Décès de Margaret Thatcher : les Irlandais n’oublient pas

10/04/2013 – 14h0
BELFAST (NOVOpress Breizh) –
« On se souviendra particulièrement du rôle honteux de Margaret Thatcher dans les longues grèves de la faim de 1980 et 1981. Sa politique irlandaise a échoué lamentablement. » Dans un communiqué, Gerry Adams, président du Sinn Fein, n’a pas manqué de rappeler la responsabilité de l’ancienne Première ministre britannique, décédée avant-hier à Londres à l’âge de 88 ans, dans la mort de Bobby Sands et de neuf de ses camarades de l’IRA. Retour sur l’un des épisodes les plus tragiques du conflit nord-irlandais.

Dans le but de voir reconnu leur statut de prisonniers politiques, les membres de l’IRA incarcérés dans le bloc H de la prison de Long Kesh  (Irlande du Nord) décidèrent, au début de l’année 1981, d’entamer une grève de la faim. Et afin de lui assurer un maximum de retentissement, la décision fut prise que le mouvement serait progressif : la détérioration physique, voire la mort des détenus, se déroulerait ainsi sur plusieurs mois.

Le 1er mars 1981 Bobby Sands, qui est le commandant des prisonniers de l’IRA à Long Kesh, refuse de s’alimenter. Son élection au Parlement de Westminster le 9 avril, à l’occasion d’un scrutin anticipé, ne fera pas fléchir Mme Thatcher. « Nous ne sommes pas prêts à accorder un statut spécial catégoriel pour certains groupes de gens accomplissant des peines à raison de leurs crimes. Un crime est un crime et seulement un crime, ce n’est pas politique » déclare la Dame de fer.

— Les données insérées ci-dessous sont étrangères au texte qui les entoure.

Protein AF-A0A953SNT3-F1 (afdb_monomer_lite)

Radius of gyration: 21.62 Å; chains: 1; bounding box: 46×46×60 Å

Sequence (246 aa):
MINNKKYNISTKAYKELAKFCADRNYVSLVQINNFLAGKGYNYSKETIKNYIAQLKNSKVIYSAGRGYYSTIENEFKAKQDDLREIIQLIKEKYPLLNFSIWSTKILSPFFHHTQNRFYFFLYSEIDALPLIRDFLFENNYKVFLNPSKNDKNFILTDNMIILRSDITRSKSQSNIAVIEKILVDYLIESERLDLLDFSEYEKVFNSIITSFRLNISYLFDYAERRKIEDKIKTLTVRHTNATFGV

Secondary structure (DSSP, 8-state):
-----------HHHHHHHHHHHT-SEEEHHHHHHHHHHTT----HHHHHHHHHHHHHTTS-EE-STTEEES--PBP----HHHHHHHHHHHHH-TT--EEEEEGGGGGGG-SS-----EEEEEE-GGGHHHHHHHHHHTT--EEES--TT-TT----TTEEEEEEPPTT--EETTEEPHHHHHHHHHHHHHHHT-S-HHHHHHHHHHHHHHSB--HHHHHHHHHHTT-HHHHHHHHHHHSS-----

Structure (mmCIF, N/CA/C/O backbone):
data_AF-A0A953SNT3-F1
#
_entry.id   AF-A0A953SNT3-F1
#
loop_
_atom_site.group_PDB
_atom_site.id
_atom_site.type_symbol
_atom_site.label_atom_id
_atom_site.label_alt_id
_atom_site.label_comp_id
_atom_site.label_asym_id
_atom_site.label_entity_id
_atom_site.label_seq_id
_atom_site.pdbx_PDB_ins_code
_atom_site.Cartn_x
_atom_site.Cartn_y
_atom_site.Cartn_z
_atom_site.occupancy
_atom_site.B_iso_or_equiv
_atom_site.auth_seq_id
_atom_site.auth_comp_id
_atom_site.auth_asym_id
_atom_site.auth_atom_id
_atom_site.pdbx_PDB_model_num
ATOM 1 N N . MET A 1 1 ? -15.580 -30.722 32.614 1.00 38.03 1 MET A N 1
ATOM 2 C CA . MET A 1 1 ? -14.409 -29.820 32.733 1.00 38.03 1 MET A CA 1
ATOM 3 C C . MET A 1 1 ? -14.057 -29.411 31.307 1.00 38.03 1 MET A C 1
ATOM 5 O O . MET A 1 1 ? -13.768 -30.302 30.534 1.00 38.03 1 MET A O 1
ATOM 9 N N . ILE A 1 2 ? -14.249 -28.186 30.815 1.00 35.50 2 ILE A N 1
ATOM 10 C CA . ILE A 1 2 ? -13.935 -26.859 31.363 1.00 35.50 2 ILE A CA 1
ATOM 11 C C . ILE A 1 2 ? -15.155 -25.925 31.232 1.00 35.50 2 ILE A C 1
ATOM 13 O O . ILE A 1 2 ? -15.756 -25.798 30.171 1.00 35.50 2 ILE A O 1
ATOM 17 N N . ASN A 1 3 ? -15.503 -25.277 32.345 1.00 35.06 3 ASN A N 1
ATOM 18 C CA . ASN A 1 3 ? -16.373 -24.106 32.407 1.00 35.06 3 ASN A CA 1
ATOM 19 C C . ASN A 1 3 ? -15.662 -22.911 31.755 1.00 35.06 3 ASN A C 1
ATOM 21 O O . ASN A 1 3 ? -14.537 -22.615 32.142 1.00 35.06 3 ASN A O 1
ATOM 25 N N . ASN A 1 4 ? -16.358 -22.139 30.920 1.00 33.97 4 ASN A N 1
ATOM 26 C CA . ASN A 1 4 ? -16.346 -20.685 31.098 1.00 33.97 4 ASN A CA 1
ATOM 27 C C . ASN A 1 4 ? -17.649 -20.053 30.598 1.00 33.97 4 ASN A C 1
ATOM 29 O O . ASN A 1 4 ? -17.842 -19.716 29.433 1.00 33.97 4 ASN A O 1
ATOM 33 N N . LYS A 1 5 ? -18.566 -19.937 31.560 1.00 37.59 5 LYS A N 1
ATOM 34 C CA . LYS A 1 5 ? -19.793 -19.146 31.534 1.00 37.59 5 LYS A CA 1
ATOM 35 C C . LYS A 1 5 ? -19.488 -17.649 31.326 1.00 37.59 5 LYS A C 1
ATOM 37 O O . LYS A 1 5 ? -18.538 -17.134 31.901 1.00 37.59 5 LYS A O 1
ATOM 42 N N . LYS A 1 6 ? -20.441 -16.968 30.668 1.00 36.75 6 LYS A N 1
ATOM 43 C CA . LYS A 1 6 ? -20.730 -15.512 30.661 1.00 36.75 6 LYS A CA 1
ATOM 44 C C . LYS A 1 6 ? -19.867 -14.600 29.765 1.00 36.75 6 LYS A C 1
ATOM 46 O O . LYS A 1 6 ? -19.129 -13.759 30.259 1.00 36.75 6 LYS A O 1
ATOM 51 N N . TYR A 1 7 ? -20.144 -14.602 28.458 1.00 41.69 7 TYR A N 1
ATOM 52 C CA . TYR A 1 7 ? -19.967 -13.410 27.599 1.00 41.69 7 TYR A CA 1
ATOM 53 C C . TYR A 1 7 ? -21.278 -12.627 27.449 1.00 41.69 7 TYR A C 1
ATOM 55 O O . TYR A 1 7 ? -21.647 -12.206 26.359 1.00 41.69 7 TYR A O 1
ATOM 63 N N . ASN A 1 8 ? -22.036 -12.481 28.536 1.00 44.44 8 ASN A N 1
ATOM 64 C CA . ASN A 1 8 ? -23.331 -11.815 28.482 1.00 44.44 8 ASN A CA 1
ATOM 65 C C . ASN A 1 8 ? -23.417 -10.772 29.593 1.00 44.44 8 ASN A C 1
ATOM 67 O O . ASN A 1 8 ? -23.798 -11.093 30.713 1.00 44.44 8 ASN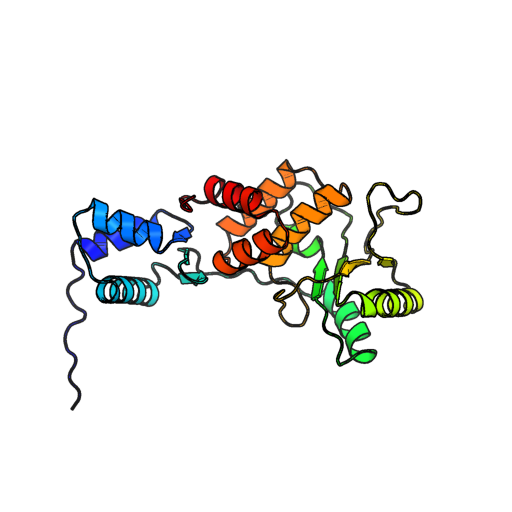 A O 1
ATOM 71 N N . ILE A 1 9 ? -22.917 -9.576 29.270 1.00 45.84 9 ILE A N 1
ATOM 72 C CA . ILE A 1 9 ? -23.420 -8.227 29.579 1.00 45.84 9 ILE A CA 1
ATOM 73 C C . ILE A 1 9 ? -22.488 -7.305 28.784 1.00 45.84 9 ILE A C 1
ATOM 75 O O . ILE A 1 9 ? -21.328 -7.115 29.147 1.00 45.84 9 ILE A O 1
ATOM 79 N N . SER A 1 10 ? -22.966 -6.749 27.670 1.00 59.44 10 SER A N 1
ATOM 80 C CA . SER A 1 10 ? -22.241 -5.661 27.019 1.00 59.44 10 SER A CA 1
ATOM 81 C C . SER A 1 10 ? -22.298 -4.469 27.983 1.00 59.44 10 SER A C 1
ATOM 83 O O . SER A 1 10 ? -23.351 -3.862 28.194 1.00 59.44 10 SER A O 1
ATOM 85 N N . THR A 1 11 ? -21.176 -4.186 28.643 1.00 79.69 11 THR A N 1
ATOM 86 C CA . THR A 1 11 ? -21.046 -3.047 29.555 1.00 79.69 11 THR A CA 1
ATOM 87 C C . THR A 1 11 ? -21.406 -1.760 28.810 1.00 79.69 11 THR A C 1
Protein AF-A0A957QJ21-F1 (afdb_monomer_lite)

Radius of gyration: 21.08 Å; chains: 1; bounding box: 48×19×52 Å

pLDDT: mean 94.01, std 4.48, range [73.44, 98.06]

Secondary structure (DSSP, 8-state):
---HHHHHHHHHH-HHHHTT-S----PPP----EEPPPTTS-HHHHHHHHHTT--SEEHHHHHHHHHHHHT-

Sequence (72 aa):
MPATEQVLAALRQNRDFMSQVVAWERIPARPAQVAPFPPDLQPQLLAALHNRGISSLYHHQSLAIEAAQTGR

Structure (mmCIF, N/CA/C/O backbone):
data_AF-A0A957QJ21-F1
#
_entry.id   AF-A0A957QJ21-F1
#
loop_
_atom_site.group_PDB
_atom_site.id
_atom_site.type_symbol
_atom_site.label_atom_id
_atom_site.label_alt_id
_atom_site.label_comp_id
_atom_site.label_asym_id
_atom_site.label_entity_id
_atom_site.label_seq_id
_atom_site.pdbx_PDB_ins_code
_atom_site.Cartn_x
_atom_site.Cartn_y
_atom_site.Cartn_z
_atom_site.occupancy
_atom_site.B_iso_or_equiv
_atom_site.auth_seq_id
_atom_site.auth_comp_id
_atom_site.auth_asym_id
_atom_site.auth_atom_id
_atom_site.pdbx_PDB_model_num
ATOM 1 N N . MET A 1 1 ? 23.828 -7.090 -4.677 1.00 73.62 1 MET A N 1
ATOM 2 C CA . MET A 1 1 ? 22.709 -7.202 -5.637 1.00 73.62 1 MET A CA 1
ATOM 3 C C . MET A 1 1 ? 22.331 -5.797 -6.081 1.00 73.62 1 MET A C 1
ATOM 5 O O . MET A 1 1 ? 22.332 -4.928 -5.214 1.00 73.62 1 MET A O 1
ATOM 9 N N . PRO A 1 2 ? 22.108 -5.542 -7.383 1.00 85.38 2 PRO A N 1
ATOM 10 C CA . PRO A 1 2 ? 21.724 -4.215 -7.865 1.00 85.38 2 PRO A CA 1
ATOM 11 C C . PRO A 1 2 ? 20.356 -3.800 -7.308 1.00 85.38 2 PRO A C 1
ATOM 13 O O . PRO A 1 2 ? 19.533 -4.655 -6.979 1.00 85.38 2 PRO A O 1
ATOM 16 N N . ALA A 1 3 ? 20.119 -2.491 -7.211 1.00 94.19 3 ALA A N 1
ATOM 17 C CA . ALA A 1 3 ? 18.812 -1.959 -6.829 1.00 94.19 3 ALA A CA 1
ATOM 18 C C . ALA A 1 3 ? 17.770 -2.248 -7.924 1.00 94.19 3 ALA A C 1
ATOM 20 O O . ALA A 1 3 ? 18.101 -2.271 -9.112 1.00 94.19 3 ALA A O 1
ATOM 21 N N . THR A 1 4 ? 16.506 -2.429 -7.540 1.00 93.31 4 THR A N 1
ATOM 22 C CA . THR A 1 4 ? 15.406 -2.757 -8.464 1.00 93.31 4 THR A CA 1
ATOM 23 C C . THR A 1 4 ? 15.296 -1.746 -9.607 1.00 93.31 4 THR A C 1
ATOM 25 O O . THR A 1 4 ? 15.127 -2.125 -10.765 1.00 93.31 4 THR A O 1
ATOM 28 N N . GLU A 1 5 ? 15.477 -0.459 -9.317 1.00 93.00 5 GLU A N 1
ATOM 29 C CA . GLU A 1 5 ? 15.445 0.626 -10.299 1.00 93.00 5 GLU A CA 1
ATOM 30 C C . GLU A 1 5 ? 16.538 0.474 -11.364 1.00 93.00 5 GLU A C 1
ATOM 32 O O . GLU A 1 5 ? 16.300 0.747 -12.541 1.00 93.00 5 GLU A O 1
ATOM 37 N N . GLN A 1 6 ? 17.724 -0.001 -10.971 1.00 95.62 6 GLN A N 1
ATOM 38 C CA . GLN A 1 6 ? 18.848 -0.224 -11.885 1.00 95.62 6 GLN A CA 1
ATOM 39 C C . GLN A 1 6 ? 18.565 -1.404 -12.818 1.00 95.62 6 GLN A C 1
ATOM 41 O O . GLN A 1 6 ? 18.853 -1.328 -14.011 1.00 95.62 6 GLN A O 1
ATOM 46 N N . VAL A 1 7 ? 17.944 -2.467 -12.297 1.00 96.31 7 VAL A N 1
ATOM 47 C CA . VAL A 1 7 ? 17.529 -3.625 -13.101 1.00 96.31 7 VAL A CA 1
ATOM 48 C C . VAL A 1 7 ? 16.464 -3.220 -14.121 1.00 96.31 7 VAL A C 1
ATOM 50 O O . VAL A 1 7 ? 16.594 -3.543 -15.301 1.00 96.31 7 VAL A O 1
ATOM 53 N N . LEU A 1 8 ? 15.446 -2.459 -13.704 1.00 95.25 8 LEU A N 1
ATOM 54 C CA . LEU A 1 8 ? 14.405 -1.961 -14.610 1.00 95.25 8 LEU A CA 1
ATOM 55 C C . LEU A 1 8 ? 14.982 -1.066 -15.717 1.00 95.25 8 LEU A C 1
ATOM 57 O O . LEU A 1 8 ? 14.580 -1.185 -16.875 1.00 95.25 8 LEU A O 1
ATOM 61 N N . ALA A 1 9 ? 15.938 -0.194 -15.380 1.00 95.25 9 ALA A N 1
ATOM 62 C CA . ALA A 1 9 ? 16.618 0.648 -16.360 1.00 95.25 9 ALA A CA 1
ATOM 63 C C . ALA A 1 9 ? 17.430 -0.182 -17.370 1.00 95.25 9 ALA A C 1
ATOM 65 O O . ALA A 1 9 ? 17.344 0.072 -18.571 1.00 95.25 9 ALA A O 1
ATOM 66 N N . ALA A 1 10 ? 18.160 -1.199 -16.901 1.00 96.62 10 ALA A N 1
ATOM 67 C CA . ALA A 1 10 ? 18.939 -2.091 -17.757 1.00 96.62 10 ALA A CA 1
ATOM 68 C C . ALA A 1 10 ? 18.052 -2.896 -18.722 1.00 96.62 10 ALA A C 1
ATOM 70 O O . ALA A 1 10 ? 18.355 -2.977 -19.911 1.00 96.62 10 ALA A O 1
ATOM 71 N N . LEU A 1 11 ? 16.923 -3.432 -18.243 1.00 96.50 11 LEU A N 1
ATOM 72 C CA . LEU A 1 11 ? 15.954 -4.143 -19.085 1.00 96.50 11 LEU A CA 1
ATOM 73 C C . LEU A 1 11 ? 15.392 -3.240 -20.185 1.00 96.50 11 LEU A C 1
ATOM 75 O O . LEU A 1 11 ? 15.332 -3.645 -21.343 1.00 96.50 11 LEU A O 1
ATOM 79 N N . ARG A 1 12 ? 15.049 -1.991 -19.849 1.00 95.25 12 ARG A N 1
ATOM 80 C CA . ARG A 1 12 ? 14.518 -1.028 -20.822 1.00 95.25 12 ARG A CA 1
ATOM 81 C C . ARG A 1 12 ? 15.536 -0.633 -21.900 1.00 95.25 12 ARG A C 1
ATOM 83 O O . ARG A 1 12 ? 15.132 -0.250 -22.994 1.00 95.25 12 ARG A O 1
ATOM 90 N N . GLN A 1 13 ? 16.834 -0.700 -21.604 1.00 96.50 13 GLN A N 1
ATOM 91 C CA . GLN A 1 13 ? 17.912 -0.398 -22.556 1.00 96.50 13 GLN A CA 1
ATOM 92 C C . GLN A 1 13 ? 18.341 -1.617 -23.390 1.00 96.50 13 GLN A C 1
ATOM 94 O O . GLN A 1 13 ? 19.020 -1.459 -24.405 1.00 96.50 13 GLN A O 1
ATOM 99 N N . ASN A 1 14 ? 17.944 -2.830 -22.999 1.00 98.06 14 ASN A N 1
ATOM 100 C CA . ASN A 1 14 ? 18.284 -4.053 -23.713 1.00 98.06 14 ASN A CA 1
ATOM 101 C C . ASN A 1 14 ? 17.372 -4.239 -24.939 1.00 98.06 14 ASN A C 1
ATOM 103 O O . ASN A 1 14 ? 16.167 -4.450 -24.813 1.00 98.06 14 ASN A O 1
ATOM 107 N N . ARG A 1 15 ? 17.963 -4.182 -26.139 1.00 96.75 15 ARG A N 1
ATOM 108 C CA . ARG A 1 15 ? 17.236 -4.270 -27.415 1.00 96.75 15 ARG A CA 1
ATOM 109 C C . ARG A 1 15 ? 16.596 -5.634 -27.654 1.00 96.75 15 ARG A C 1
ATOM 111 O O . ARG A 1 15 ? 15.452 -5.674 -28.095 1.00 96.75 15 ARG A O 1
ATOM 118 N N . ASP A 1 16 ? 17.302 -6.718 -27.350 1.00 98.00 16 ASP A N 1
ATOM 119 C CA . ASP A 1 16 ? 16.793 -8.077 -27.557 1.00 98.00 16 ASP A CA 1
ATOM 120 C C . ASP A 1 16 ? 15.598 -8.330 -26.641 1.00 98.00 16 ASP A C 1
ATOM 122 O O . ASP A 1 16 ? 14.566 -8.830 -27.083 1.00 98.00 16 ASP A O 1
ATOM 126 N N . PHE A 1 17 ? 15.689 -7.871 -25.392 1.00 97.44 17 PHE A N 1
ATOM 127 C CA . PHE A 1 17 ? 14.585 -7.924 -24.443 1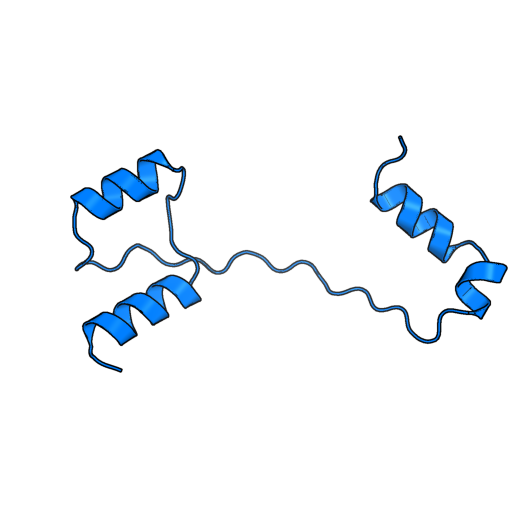.00 97.44 17 PHE A CA 1
ATOM 128 C C . PHE A 1 17 ? 13.395 -7.074 -24.905 1.00 97.44 17 PHE A C 1
ATOM 130 O O . PHE A 1 17 ? 12.282 -7.581 -25.030 1.00 97.44 17 PHE A O 1
ATOM 137 N N . MET A 1 18 ? 13.623 -5.794 -25.217 1.00 97.50 18 MET A N 1
ATOM 138 C CA . MET A 1 18 ? 12.554 -4.878 -25.626 1.00 97.50 18 MET A CA 1
ATOM 139 C C . MET A 1 18 ? 11.889 -5.278 -26.947 1.00 97.50 18 MET A C 1
ATOM 141 O O . MET A 1 18 ? 10.728 -4.942 -27.148 1.00 97.50 18 MET A O 1
ATOM 145 N N . SER A 1 19 ? 12.568 -6.038 -27.814 1.00 97.56 19 SER A N 1
ATOM 146 C CA . SER A 1 19 ? 11.962 -6.599 -29.031 1.00 97.56 19 SER A CA 1
ATOM 147 C C . SER A 1 19 ? 10.813 -7.576 -28.745 1.00 97.56 19 SER A C 1
ATOM 149 O O . SER A 1 19 ? 9.955 -7.773 -29.600 1.00 97.56 19 SER A O 1
ATOM 151 N N . GLN A 1 20 ? 10.784 -8.164 -27.543 1.00 97.75 20 GLN A N 1
ATOM 152 C CA . GLN A 1 20 ? 9.753 -9.099 -27.085 1.00 97.75 20 GLN A CA 1
ATOM 153 C C . GLN A 1 20 ? 8.712 -8.432 -26.168 1.00 97.75 20 GLN A C 1
ATOM 155 O O . GLN A 1 20 ? 7.764 -9.079 -25.723 1.00 97.75 20 GLN A O 1
ATOM 160 N N . VAL A 1 21 ? 8.866 -7.138 -25.864 1.00 97.25 21 VAL A N 1
ATOM 161 C CA . VAL A 1 21 ? 7.941 -6.387 -25.009 1.00 97.25 21 VAL A CA 1
ATOM 162 C C . VAL A 1 21 ? 6.906 -5.679 -25.878 1.00 97.25 21 VAL A C 1
ATOM 164 O O . VAL A 1 21 ? 7.210 -4.703 -26.557 1.00 97.25 21 VAL A O 1
ATOM 167 N N . VAL A 1 22 ? 5.656 -6.139 -25.814 1.00 97.75 22 VAL A N 1
ATOM 168 C CA . VAL A 1 22 ? 4.543 -5.554 -26.585 1.00 97.75 22 VAL A CA 1
ATOM 169 C C . VAL A 1 22 ? 4.031 -4.249 -25.964 1.00 97.75 22 VAL A C 1
ATOM 171 O O . VAL A 1 22 ? 3.607 -3.345 -26.679 1.00 97.75 22 VAL A O 1
ATOM 174 N N . ALA A 1 23 ? 4.087 -4.122 -24.637 1.00 96.94 23 ALA A N 1
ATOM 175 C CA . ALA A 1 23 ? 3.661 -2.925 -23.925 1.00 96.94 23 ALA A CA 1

Après 66 jours de grève de la faim, Bobby Sands meurt le 5 mai 1981 à l’hôpital de la prison de Long Kesh. A l’annonce de son décès, de nombreuses émeutes éclatèrent dans les quartiers nationalistes d’Irlande du Nord. Plus de 100 000 personnes assistèrent à ses obsèques. Neuf de ses camarades – âgés de 23 à 30 ans – suivront dans la mort avant que cesse, après 172 jours, la grève de la faim. « Les grévistes survivants garderont à l’oreille, toute leur vie, les bruits du supplice : les familles qui sanglotent, le grincement du chariot qui emporte un cadavre, les grilles qui claquent. » (Le Monde, 08/04/2013).

« Il était possible d’admirer le courage de Sands et des grévistes de la faim qui sont morts, écrira Margaret Thatcher dans ses Mémoires, mais pas de sympathiser avec leur cause meurtrière. » Dans une  de ses lettres, Bobby Sands affirmait de son côté : « Ils n’ont rien dans leur arsenal impérial tout entier qui puisse briser l’esprit d’un Irlandais si celui-ci ne veut pas être brisé. »

Crédit photo : Shermozle via Wikimedia (cc)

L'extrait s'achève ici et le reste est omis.